╭──

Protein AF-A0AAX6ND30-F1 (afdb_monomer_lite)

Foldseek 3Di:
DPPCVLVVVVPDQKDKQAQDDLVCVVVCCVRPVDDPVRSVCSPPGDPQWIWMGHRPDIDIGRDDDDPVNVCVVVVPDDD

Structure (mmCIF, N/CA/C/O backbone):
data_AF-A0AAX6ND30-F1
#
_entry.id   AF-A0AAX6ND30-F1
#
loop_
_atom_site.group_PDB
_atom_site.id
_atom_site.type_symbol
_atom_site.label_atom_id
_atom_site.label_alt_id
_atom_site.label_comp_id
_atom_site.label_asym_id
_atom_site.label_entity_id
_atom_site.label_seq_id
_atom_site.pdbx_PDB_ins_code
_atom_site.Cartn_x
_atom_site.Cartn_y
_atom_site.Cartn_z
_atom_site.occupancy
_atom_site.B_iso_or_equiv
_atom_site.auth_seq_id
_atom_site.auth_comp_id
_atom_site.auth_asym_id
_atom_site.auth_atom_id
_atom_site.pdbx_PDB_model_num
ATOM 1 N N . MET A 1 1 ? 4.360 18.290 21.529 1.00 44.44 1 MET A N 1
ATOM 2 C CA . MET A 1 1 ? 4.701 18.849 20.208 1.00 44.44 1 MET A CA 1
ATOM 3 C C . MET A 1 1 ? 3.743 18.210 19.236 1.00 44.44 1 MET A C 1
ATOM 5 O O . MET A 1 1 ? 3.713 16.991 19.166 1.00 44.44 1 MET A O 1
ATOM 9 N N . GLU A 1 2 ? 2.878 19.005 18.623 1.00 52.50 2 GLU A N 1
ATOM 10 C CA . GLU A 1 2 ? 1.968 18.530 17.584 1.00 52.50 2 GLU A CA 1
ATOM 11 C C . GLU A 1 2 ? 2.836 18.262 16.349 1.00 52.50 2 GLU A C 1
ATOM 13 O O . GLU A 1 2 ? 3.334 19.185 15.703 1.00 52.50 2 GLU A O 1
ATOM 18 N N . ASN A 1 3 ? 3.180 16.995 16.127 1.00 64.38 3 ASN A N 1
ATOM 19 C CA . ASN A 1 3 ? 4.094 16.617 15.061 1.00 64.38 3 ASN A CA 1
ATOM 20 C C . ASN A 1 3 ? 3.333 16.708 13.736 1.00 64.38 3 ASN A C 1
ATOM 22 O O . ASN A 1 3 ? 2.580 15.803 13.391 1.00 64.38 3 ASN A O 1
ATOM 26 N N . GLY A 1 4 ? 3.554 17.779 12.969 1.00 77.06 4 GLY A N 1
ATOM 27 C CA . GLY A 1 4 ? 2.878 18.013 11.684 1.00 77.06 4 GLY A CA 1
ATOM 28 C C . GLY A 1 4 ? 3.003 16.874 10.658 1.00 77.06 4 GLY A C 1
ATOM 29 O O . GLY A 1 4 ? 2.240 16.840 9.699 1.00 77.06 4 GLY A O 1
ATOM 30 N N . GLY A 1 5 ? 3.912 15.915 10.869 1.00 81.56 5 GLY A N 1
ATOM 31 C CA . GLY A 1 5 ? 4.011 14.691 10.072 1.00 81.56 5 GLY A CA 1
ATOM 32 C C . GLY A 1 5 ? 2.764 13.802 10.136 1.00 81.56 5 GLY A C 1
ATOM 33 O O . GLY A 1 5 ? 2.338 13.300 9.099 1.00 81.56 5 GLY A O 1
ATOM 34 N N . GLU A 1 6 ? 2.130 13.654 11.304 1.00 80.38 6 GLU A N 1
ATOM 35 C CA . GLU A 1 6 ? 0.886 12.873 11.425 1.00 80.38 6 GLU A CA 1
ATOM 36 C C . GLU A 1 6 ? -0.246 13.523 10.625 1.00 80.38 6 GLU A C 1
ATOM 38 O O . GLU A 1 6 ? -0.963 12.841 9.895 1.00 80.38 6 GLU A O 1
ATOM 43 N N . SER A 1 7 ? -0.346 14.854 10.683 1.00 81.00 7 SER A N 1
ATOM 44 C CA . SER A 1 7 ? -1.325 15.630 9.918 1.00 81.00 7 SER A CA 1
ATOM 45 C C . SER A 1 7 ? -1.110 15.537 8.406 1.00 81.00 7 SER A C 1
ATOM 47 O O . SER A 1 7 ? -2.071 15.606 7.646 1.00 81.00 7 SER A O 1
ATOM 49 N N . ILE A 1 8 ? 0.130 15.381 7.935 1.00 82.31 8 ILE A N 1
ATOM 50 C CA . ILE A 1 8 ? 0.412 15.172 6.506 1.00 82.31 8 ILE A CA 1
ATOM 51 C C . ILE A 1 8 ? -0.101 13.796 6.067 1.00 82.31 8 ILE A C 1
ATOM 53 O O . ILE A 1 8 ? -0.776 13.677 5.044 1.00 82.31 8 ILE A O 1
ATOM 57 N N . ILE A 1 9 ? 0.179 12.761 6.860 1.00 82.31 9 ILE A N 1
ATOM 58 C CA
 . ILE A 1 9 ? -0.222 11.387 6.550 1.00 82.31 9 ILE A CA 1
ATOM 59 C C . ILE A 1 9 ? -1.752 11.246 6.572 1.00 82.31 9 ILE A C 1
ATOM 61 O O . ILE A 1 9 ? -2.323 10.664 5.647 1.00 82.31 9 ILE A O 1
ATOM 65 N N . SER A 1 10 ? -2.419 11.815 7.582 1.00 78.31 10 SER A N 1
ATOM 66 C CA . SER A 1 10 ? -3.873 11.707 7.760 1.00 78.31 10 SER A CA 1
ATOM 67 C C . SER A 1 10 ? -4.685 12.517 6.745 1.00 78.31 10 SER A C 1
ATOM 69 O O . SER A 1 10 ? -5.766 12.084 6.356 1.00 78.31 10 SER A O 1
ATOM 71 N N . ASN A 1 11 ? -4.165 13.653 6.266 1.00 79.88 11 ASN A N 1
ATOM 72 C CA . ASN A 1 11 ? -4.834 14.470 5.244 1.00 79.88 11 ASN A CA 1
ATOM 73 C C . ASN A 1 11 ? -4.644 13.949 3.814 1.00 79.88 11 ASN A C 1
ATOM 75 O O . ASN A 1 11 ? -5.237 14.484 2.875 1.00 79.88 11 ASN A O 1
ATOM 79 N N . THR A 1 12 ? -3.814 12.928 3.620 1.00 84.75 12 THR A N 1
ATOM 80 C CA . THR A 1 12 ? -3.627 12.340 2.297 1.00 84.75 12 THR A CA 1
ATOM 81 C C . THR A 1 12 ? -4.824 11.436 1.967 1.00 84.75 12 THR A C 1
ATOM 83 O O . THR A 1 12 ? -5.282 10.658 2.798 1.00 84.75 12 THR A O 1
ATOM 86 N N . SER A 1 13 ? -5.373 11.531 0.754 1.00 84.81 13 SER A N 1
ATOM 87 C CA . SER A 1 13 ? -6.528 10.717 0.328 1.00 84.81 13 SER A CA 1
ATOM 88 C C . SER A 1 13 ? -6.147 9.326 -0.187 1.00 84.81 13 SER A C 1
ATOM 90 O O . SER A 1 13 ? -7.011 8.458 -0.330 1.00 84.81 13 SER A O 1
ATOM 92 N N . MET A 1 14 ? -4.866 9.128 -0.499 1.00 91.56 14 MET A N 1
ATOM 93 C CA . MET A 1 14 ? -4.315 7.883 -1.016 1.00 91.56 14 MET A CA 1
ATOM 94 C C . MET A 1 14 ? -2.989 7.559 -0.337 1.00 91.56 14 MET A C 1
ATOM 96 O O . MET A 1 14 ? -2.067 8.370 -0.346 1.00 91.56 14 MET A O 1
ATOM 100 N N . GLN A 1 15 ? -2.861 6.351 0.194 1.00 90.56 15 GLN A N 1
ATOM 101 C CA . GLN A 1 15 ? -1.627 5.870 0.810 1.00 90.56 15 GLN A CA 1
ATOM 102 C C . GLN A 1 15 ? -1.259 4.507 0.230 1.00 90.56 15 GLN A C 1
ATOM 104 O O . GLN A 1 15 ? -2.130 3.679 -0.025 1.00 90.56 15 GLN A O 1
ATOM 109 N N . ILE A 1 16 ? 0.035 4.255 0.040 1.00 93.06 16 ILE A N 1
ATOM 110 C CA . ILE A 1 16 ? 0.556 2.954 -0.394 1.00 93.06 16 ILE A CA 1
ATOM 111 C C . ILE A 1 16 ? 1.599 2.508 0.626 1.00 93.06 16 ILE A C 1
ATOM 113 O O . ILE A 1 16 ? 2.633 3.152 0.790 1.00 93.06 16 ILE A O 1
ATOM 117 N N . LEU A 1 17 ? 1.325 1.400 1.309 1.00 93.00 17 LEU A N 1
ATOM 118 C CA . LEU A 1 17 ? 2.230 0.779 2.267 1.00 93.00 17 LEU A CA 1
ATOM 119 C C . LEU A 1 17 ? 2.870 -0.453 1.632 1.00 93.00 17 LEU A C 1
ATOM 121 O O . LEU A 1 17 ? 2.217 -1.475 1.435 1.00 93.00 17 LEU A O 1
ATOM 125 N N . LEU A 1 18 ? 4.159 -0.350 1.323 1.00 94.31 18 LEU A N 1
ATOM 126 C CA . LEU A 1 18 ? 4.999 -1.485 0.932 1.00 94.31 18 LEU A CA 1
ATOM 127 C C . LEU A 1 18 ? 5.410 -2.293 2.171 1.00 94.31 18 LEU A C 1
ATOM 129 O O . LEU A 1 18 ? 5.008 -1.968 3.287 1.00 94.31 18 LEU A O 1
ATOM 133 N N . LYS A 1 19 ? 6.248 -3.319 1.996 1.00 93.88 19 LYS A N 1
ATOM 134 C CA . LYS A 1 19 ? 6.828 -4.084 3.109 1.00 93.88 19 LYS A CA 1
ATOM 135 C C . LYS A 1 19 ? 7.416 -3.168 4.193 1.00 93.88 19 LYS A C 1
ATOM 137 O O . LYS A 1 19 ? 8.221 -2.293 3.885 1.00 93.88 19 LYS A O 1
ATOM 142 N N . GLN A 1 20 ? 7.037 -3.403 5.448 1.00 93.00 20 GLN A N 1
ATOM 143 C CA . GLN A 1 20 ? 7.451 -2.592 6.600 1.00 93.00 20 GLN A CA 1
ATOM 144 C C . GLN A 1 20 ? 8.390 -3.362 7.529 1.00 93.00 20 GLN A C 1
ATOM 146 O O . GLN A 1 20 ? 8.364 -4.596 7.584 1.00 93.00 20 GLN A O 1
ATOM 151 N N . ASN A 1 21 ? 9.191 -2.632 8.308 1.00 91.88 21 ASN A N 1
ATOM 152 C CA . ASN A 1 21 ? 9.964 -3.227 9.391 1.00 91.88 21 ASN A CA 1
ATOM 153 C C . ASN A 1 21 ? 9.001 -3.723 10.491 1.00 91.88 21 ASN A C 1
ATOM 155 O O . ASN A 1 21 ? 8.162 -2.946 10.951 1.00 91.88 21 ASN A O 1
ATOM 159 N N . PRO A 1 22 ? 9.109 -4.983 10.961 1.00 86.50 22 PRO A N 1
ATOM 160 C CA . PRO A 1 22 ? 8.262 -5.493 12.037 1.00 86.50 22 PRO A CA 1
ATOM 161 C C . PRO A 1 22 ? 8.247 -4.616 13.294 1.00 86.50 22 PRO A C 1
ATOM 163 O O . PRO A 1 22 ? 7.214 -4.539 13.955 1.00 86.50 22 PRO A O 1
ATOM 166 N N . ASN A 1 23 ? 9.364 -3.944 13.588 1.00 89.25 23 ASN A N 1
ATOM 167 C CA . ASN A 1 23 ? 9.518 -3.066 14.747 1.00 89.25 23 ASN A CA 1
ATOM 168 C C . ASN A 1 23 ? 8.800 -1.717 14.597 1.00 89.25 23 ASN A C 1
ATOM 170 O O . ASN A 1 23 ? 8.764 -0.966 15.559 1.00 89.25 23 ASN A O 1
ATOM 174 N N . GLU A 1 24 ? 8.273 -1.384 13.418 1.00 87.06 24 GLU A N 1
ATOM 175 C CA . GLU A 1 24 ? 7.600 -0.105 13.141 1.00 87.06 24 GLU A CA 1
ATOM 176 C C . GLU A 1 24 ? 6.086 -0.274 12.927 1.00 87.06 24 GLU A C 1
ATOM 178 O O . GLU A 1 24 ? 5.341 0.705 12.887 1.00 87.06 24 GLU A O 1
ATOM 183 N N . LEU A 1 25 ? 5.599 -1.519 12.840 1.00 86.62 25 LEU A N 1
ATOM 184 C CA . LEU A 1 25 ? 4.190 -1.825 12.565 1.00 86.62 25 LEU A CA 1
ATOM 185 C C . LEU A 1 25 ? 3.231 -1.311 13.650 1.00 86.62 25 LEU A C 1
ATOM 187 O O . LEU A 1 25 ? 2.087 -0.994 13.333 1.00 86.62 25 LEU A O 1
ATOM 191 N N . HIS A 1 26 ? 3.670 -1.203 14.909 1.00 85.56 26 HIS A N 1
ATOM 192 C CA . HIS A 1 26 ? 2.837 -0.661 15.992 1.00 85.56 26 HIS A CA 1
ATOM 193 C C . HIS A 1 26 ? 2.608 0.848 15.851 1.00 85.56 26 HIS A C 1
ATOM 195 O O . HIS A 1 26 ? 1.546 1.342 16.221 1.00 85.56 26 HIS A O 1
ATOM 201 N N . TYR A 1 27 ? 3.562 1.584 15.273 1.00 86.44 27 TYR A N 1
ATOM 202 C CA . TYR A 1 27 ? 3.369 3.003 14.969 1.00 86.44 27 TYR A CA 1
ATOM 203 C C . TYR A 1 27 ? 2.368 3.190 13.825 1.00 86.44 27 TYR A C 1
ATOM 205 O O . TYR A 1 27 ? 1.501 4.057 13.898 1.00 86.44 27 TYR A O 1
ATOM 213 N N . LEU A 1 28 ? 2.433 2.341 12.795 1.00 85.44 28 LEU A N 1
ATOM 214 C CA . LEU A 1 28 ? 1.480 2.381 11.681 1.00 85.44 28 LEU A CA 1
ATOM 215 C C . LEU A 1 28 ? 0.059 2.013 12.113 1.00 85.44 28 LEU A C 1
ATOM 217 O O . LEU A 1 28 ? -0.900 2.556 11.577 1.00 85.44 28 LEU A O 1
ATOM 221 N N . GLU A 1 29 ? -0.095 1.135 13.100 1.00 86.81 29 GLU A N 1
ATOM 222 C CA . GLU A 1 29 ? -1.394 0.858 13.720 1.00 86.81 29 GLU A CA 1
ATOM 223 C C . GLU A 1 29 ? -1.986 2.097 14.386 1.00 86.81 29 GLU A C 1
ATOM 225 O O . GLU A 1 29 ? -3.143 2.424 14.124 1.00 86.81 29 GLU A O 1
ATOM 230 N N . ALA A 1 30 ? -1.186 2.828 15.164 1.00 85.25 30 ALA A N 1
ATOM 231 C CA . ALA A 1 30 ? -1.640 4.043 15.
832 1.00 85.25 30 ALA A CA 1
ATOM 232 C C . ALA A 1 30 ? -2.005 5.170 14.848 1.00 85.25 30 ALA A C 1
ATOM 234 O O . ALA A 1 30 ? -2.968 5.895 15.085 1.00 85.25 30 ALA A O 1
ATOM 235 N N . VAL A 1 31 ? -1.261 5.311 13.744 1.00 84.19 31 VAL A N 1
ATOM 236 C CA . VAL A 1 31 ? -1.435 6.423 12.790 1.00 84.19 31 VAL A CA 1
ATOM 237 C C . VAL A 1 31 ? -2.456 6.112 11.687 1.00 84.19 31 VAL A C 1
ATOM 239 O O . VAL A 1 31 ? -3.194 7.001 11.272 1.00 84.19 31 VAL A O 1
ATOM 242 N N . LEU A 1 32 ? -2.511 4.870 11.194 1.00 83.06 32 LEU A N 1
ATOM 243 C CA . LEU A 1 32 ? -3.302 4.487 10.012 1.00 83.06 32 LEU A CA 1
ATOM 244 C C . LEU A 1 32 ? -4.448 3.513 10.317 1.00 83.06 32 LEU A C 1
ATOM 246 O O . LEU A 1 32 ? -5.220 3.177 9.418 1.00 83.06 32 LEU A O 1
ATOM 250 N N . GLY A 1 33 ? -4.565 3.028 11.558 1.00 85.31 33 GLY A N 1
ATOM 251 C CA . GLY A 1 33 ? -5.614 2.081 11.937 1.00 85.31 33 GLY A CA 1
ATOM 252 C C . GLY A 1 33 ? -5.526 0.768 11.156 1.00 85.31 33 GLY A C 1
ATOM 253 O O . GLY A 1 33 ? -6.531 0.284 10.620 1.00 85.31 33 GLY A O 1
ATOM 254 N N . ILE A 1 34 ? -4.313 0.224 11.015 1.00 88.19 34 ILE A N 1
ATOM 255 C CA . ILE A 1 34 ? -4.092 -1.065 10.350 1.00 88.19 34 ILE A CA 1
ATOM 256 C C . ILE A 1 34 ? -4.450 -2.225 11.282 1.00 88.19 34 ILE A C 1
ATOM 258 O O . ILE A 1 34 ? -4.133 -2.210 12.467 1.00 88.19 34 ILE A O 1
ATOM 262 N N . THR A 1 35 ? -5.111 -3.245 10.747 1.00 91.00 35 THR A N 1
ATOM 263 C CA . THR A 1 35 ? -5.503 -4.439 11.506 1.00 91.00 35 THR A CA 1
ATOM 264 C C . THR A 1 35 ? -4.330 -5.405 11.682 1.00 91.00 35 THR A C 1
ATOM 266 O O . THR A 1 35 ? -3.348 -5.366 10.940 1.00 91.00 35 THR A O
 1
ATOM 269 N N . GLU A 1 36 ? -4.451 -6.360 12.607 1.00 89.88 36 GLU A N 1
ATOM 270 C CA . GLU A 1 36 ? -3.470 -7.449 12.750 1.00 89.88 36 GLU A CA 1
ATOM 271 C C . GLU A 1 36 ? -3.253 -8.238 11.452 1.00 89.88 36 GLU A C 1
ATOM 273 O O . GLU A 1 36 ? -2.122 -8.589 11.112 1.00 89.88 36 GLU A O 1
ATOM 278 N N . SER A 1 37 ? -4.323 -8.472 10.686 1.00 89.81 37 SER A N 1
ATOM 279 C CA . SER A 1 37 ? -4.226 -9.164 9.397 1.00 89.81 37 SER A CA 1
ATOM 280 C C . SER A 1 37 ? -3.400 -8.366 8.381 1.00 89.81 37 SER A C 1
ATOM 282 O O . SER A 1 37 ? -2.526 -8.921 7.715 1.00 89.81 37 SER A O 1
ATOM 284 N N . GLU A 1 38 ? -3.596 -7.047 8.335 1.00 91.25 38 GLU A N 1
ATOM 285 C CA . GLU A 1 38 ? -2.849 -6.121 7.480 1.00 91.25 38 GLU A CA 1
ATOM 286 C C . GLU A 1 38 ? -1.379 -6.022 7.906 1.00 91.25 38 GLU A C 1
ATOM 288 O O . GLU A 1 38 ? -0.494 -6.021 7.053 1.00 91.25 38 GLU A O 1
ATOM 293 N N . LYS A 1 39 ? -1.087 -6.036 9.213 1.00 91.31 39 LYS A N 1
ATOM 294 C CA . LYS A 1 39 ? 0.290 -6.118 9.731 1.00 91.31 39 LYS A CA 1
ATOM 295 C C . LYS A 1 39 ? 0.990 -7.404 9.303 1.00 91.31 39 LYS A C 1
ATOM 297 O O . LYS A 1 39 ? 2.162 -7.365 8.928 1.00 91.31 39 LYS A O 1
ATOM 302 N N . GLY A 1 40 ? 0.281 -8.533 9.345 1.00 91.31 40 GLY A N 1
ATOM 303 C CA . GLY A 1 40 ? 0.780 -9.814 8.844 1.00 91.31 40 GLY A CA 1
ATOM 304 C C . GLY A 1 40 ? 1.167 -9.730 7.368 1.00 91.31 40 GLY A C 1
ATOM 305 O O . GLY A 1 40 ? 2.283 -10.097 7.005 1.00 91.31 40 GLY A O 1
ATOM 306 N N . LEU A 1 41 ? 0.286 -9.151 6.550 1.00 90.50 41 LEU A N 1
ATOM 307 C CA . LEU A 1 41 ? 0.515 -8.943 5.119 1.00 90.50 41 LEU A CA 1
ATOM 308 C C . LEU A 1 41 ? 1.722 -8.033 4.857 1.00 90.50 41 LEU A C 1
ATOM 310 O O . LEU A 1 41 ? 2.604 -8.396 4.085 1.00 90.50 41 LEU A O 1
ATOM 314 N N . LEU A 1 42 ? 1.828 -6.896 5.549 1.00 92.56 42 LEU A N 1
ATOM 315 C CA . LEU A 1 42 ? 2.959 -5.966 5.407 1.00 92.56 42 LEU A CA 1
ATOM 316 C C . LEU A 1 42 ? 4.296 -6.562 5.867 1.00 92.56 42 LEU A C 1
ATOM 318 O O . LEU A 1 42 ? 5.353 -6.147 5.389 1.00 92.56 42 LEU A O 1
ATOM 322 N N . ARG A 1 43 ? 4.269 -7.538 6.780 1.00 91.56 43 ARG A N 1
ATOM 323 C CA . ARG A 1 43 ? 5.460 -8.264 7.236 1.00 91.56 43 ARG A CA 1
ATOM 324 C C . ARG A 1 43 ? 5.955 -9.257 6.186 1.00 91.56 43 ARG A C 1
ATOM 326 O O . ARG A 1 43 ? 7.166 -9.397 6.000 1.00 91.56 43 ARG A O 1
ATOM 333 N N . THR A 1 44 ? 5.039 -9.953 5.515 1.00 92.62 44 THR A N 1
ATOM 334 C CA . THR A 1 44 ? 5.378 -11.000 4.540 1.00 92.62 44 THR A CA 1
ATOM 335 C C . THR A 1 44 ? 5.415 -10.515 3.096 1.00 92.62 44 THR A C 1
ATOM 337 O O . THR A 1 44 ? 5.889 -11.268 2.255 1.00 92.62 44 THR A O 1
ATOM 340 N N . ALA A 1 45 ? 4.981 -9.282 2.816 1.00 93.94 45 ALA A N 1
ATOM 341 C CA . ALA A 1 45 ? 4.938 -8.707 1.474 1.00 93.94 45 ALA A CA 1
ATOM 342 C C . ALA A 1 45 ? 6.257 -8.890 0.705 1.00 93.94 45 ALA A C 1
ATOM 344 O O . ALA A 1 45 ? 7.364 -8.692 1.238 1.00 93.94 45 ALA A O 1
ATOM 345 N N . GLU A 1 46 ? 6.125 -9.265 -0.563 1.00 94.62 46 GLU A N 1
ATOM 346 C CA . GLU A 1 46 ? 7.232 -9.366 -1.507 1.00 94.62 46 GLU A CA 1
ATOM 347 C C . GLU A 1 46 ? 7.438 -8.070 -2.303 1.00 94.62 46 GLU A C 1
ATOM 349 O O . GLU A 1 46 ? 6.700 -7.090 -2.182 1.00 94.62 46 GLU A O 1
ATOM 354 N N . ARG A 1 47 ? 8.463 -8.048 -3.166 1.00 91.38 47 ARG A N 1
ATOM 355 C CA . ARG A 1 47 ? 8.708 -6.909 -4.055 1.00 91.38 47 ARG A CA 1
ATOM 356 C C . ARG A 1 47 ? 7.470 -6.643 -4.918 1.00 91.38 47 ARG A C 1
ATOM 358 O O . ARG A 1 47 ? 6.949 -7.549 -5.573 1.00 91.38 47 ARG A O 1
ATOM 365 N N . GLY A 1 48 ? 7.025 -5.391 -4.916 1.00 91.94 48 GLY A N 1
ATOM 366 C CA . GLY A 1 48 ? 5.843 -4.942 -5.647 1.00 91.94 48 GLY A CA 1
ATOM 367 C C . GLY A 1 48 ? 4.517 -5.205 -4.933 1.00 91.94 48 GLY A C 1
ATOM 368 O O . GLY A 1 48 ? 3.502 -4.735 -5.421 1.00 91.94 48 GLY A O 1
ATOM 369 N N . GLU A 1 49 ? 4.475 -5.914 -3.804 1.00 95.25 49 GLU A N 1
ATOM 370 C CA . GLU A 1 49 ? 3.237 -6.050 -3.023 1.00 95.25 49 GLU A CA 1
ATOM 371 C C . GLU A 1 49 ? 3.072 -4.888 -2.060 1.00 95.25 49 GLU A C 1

╰──

WHAT THE EXERCISE ASKS
Proceeding from the line containing "ATOM 28 C C" through the line containing "ATOM 53 O O", transcribe the lines above exactly, both end lines included.

YOUR RESPONSE
ATOM 28 C C . GLY A 1 4 ? 3.003 16.874 10.658 1.00 77.06 4 GLY A C 1
ATOM 29 O O . GLY A 1 4 ? 2.240 16.840 9.699 1.00 77.06 4 GLY A O 1
ATOM 30 N N . GLY A 1 5 ? 3.912 15.915 10.869 1.00 81.56 5 GLY A N 1
ATOM 31 C CA . GLY A 1 5 ? 4.011 14.691 10.072 1.00 81.56 5 GLY A CA 1
ATOM 32 C C . GLY A 1 5 ? 2.764 13.802 10.136 1.00 81.56 5 GLY A C 1
ATOM 33 O O . GLY A 1 5 ? 2.338 13.300 9.099 1.00 81.56 5 GLY A O 1
ATOM 34 N N . GLU A 1 6 ? 2.130 13.654 11.304 1.00 80.38 6 GLU A N 1
ATOM 35 C CA . GLU A 1 6 ? 0.886 12.873 11.425 1.00 80.38 6 GLU A CA 1
ATOM 36 C C . GLU A 1 6 ? -0.246 13.523 10.625 1.00 80.38 6 GLU A C 1
ATOM 38 O O . GLU A 1 6 ? -0.963 12.841 9.895 1.00 80.38 6 GLU A O 1
ATOM 43 N N . SER A 1 7 ? -0.346 14.854 10.683 1.00 81.00 7 SER A N 1
ATOM 44 C CA . SER A 1 7 ? -1.325 15.630 9.918 1.00 81.00 7 SER A CA 1
ATOM 45 C C . SER A 1 7 ? -1.110 15.537 8.406 1.00 81.00 7 SER A C 1
ATOM 47 O O . SER A 1 7 ? -2.071 15.606 7.646 1.00 81.00 7 SER A O 1
ATOM 49 N N . ILE A 1 8 ? 0.130 15.381 7.935 1.00 82.31 8 ILE A N 1
ATOM 50 C CA . ILE A 1 8 ? 0.412 15.172 6.506 1.00 82.31 8 ILE A CA 1
ATOM 51 C C . ILE A 1 8 ? -0.101 13.796 6.067 1.00 82.31 8 ILE A C 1
ATOM 53 O O . ILE A 1 8 ? -0.776 13.677 5.044 1.00 82.31 8 ILE A O 1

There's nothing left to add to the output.